Lol. I hate it when my sleeve comes unrolled and my smokes fall out. Just saying.


----------



## jefflovstrom (Jan 25, 2014)

I sense a lot of hate,
Jeff


----------



## sgreanbeans (Jan 26, 2014)

treeclimber101 said:


> I also hate it when I am plowing and some assface pulls right up behind me ! Then when I look in mirrors they've actually disappeared behind the truck


I had a lady years ago, right on my aas, she could have passed me, but choose to pull right up behind me, I let off the gas, hoping she would go around. She didn't. I had a SnowEx 1025 on the back and it was full. I reached down, hit the blast button and covered her aas in salt. As she passed, she flipped me off!

I hate it when the weather man tells us that we are going to get buried, after we have been buried. So tired of this chit. I am going to buy blades this summer, it means that it will not snow for the next 2-3 years and I am ok with that.


----------



## treevet (Jan 26, 2014)

I bought a new SnowDogg plow in 2010 and just did a few piddlin jobs that about half paid it off until now. Reluctantly bought a Snowex spreader this year for about $15 hun, as we were just spreading with a walk behind. They are both paying off this year in spades. I think I have dropped over a hundred bags of 50 pounders. Some of these days are just too fkn cold to do tree work. Way worse than ever before and this week is supposed to be the worst.


----------



## imagineero (Jan 26, 2014)

I saw snow once. In a movie.


----------



## sgreanbeans (Jan 27, 2014)

treevet said:


> Some of these days are just too fkn cold to do tree work. Way worse than ever before and this week is supposed to be the worst.
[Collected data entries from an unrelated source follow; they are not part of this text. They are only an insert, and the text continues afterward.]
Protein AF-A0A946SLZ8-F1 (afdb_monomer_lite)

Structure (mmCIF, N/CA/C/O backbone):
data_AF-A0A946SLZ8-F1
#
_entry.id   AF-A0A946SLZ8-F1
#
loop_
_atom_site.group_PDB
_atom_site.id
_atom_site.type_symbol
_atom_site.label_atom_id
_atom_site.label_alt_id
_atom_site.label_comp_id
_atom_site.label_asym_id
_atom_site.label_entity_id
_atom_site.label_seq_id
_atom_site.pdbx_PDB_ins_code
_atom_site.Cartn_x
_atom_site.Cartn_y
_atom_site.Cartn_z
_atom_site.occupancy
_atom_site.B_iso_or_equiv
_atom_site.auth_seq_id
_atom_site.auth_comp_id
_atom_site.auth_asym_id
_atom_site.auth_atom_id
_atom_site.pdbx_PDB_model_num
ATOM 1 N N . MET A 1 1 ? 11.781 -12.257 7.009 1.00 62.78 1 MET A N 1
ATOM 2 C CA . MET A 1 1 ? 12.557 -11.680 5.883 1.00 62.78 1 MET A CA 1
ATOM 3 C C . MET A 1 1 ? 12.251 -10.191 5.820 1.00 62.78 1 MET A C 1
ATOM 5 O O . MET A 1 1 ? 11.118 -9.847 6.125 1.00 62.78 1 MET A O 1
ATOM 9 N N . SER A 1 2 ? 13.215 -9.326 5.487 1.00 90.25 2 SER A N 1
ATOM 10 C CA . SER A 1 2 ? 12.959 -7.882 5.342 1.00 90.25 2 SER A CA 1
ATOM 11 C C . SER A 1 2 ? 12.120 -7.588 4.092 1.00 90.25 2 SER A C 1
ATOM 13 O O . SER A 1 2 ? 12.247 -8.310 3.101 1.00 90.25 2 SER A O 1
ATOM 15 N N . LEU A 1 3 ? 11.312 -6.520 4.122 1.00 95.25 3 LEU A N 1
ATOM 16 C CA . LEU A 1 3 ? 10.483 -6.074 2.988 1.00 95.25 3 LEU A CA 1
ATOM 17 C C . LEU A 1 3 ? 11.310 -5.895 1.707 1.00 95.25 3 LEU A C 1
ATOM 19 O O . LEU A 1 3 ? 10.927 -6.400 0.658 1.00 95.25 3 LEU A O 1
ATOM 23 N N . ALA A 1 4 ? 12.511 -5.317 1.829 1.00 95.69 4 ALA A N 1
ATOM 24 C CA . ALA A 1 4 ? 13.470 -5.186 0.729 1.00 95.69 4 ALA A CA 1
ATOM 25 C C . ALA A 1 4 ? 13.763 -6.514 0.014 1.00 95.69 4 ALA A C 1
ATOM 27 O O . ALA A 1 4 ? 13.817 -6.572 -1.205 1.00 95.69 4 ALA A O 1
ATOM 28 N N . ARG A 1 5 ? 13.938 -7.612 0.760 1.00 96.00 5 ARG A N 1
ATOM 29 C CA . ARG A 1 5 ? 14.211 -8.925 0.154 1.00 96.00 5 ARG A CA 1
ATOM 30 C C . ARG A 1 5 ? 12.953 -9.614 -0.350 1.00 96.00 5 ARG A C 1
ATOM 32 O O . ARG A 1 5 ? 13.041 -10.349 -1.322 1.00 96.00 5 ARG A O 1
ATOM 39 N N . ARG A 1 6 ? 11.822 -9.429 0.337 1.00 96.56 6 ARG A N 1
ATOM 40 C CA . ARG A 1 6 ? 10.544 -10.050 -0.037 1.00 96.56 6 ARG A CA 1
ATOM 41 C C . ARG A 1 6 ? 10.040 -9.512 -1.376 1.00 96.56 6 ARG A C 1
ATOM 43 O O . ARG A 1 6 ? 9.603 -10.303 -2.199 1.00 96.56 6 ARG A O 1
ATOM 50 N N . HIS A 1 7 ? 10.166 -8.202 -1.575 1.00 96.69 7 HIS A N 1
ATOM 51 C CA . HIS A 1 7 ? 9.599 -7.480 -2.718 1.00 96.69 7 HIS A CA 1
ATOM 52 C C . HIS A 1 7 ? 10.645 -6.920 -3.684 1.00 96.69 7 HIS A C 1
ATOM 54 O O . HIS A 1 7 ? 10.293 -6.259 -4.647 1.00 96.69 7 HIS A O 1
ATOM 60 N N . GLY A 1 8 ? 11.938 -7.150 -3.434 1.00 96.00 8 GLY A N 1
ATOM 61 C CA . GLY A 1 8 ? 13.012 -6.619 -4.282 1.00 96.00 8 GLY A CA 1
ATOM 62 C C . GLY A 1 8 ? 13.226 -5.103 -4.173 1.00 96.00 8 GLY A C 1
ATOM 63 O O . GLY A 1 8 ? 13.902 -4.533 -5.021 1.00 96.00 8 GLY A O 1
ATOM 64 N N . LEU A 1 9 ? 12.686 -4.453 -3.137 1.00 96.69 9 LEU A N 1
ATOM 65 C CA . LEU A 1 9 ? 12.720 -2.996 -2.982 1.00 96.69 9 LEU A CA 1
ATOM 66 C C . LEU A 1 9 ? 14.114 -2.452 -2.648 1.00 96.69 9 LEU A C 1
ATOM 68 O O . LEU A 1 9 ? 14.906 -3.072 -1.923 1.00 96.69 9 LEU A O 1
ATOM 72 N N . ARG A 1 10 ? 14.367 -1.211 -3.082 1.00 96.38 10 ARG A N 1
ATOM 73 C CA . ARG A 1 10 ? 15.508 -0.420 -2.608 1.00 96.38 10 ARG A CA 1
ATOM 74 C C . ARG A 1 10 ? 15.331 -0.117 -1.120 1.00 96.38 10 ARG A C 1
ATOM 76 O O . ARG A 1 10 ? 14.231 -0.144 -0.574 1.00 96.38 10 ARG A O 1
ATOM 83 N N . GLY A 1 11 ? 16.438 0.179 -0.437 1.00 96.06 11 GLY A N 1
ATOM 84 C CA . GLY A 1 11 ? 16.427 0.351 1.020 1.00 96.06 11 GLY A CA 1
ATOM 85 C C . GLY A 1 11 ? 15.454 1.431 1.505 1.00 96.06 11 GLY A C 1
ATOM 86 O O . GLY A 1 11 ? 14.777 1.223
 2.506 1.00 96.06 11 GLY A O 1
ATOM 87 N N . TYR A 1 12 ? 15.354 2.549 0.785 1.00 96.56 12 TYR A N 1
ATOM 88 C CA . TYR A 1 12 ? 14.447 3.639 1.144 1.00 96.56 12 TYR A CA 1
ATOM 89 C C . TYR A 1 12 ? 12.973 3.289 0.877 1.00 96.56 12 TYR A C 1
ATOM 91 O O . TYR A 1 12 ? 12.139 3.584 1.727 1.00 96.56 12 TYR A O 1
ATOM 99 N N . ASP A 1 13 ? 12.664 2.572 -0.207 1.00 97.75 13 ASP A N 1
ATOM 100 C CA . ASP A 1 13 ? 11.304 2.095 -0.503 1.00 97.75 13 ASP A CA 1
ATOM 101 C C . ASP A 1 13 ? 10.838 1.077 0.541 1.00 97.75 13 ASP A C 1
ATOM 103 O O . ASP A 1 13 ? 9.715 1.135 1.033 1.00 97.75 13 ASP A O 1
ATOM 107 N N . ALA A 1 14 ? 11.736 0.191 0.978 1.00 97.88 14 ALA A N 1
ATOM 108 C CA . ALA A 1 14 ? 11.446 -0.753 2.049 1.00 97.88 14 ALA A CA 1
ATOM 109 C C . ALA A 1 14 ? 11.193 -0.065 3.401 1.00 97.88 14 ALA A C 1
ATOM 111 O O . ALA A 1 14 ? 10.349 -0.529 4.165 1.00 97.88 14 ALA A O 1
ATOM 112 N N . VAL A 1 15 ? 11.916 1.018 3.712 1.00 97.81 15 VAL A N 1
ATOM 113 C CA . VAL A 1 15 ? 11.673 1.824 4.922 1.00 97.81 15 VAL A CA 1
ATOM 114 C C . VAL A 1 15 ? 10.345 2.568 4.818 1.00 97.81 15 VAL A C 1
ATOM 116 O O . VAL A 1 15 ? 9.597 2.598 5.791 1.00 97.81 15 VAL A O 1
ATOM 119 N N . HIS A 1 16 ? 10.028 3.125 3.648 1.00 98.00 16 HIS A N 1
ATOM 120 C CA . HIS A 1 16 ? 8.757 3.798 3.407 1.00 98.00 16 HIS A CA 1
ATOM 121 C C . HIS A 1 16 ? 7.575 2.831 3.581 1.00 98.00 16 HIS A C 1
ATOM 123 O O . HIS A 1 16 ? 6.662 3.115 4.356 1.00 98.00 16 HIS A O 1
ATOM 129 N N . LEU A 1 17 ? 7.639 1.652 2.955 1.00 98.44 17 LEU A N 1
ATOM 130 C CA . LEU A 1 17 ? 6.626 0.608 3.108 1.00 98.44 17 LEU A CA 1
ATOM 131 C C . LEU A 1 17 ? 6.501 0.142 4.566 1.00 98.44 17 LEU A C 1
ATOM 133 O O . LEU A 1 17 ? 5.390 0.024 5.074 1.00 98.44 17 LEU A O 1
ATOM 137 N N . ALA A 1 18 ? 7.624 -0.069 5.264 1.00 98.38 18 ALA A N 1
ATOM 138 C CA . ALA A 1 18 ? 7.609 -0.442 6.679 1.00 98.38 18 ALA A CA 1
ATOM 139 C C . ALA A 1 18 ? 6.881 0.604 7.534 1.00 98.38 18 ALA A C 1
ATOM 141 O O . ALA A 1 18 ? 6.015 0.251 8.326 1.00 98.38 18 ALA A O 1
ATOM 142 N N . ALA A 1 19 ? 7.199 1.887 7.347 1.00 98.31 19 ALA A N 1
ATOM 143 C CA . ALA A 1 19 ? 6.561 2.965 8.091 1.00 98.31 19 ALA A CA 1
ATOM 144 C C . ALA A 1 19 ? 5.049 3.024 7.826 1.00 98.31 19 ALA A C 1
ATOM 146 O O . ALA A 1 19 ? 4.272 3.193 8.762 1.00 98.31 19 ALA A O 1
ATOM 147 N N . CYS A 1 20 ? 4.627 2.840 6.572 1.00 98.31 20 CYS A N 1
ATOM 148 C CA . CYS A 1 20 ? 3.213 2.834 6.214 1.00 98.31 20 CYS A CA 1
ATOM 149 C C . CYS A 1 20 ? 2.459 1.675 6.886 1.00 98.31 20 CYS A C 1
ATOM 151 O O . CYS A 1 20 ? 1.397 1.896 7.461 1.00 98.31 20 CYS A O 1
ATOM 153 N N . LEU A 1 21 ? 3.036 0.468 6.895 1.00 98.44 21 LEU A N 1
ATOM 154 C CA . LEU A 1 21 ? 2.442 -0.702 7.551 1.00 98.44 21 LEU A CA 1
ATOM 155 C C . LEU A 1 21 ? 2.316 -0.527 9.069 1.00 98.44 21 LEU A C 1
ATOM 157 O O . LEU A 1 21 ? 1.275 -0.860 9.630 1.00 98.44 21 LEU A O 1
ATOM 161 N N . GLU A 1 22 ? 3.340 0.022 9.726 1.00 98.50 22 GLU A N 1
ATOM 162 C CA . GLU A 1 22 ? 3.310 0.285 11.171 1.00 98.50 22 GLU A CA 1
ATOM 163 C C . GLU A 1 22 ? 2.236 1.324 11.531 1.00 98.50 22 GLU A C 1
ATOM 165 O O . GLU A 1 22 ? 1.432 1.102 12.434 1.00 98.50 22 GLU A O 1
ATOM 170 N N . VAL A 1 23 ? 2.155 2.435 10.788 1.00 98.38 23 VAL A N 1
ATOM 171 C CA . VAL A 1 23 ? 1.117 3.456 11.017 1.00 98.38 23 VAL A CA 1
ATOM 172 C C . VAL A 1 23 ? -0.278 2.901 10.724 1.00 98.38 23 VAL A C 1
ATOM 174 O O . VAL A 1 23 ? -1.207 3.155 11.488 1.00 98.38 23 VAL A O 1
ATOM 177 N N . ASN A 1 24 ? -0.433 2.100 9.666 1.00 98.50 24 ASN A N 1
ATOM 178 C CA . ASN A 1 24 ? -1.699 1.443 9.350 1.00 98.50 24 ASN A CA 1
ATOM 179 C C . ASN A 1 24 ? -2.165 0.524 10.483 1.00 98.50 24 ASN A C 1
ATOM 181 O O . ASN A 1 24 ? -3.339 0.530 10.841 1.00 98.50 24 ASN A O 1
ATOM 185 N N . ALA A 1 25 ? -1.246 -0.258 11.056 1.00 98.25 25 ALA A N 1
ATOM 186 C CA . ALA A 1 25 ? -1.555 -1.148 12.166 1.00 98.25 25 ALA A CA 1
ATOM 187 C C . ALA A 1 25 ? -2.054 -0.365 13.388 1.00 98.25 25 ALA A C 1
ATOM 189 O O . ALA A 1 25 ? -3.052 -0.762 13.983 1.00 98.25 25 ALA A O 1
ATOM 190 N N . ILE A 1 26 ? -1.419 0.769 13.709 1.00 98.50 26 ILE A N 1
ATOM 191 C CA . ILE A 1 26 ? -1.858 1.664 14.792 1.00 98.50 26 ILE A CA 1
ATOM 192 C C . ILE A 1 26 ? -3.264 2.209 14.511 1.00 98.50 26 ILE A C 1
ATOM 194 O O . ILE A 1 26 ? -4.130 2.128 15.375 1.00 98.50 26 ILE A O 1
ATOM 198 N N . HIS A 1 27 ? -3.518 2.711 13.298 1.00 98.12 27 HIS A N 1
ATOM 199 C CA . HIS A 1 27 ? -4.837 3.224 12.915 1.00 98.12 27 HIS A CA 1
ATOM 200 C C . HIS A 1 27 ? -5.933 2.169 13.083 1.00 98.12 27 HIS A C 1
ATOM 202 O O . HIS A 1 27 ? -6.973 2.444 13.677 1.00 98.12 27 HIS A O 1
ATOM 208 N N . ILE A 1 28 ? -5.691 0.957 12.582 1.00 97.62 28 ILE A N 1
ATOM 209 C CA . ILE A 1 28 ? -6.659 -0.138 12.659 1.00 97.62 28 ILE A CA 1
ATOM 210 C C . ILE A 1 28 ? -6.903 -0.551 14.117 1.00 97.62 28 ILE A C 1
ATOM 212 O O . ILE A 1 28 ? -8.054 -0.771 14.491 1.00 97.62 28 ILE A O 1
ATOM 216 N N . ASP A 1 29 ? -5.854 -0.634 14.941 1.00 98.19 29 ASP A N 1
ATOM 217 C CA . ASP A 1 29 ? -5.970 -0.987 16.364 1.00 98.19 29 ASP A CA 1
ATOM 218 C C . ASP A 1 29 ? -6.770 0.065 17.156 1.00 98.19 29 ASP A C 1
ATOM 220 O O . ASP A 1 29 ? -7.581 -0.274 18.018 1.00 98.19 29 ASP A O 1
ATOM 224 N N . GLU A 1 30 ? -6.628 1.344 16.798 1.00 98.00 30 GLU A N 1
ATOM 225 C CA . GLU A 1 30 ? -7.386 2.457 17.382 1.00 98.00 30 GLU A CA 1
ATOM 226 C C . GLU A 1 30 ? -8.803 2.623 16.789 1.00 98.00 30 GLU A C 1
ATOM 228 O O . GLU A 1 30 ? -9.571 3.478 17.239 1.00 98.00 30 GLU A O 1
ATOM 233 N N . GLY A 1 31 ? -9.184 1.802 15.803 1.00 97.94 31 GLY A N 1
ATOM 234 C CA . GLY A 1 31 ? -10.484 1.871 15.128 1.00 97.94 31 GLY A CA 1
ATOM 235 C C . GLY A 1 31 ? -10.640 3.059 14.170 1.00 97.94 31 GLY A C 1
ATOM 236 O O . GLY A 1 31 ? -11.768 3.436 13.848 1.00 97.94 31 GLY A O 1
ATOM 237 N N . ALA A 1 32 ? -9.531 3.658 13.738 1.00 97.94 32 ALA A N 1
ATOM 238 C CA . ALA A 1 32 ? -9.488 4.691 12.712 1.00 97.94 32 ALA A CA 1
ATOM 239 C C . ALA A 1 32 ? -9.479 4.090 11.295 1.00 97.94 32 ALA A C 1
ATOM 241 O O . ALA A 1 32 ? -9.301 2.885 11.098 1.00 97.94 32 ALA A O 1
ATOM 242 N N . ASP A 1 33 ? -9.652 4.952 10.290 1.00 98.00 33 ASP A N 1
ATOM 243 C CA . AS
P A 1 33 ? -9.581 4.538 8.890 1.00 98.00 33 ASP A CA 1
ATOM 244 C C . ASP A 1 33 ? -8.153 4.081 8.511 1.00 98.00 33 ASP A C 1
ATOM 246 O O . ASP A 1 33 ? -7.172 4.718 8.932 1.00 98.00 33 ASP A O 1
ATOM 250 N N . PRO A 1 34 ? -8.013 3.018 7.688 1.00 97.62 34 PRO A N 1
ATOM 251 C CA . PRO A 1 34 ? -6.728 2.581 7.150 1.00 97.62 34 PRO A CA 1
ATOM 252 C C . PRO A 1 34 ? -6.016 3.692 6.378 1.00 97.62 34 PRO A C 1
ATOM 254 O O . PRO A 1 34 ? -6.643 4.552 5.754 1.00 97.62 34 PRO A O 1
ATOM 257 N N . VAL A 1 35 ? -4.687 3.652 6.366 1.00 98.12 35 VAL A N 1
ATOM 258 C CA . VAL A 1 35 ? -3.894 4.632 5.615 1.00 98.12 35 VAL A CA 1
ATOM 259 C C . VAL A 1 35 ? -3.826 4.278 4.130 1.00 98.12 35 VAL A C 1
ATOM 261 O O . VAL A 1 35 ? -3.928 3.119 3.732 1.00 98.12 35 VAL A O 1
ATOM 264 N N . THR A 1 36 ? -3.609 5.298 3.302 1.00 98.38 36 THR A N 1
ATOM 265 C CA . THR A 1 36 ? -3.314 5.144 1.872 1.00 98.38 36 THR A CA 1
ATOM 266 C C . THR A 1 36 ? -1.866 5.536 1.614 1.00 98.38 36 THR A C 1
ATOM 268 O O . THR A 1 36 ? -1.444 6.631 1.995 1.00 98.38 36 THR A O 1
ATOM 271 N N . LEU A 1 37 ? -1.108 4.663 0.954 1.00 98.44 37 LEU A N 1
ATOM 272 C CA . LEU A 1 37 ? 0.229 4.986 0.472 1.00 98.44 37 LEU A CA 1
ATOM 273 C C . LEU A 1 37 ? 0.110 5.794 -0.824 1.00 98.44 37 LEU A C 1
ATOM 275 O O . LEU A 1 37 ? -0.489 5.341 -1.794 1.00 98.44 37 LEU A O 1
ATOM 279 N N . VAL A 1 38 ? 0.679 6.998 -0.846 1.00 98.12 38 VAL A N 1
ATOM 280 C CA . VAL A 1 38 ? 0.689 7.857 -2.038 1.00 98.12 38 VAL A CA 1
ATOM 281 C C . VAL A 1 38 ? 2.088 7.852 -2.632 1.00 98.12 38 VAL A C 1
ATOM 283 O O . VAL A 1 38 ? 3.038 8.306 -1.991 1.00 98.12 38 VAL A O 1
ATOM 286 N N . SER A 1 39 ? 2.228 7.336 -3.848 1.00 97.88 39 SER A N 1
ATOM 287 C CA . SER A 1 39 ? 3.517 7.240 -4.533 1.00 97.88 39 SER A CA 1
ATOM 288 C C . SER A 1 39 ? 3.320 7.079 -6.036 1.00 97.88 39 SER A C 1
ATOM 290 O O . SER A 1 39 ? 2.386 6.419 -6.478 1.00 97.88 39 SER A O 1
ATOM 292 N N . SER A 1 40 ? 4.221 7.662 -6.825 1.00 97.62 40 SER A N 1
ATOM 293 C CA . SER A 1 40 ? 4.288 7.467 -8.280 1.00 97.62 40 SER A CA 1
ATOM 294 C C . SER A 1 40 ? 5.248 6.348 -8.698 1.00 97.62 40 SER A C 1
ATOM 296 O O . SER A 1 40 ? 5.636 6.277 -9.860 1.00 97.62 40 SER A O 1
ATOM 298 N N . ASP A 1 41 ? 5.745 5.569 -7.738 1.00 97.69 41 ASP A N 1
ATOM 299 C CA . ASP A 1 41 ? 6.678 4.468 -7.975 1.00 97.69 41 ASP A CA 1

I'm sayin, got work, but me no wanna go. Just all the gear ya gotta wear to stay warm make s ya tired. Then, climbing with it sucks even more. -40 today.


----------



## KenJax Tree (Jan 27, 2014)

I hate when the weather man says a dusting to an inch and you really get 6" like we did last night so i woke up to 6" more inches of blowing drifting snow.......-25 today


Sent from my Autotune Carb


----------



## imagineero (Jan 27, 2014)

Some folks prefer cold, some folks prefer hot. There's always the option of moving ;-) 

I spent 5 years living in south korea, the temperature in the cities never really drops all that much, but up in the mountains it gets down to -35 with proper snow, 6-10' deep. For the first time in my life I felt I really came alive. Slept out in it a few times in nothing more than a sleeping bag (no tent). Still slept naked. Must be the dutch heritage in me or something. Those memories are among the most vivid of my life. Had a great time climbing mountains and rock climbing over there. Cold fingers was really the only downside, and occasionally wet feet in slushy snow. 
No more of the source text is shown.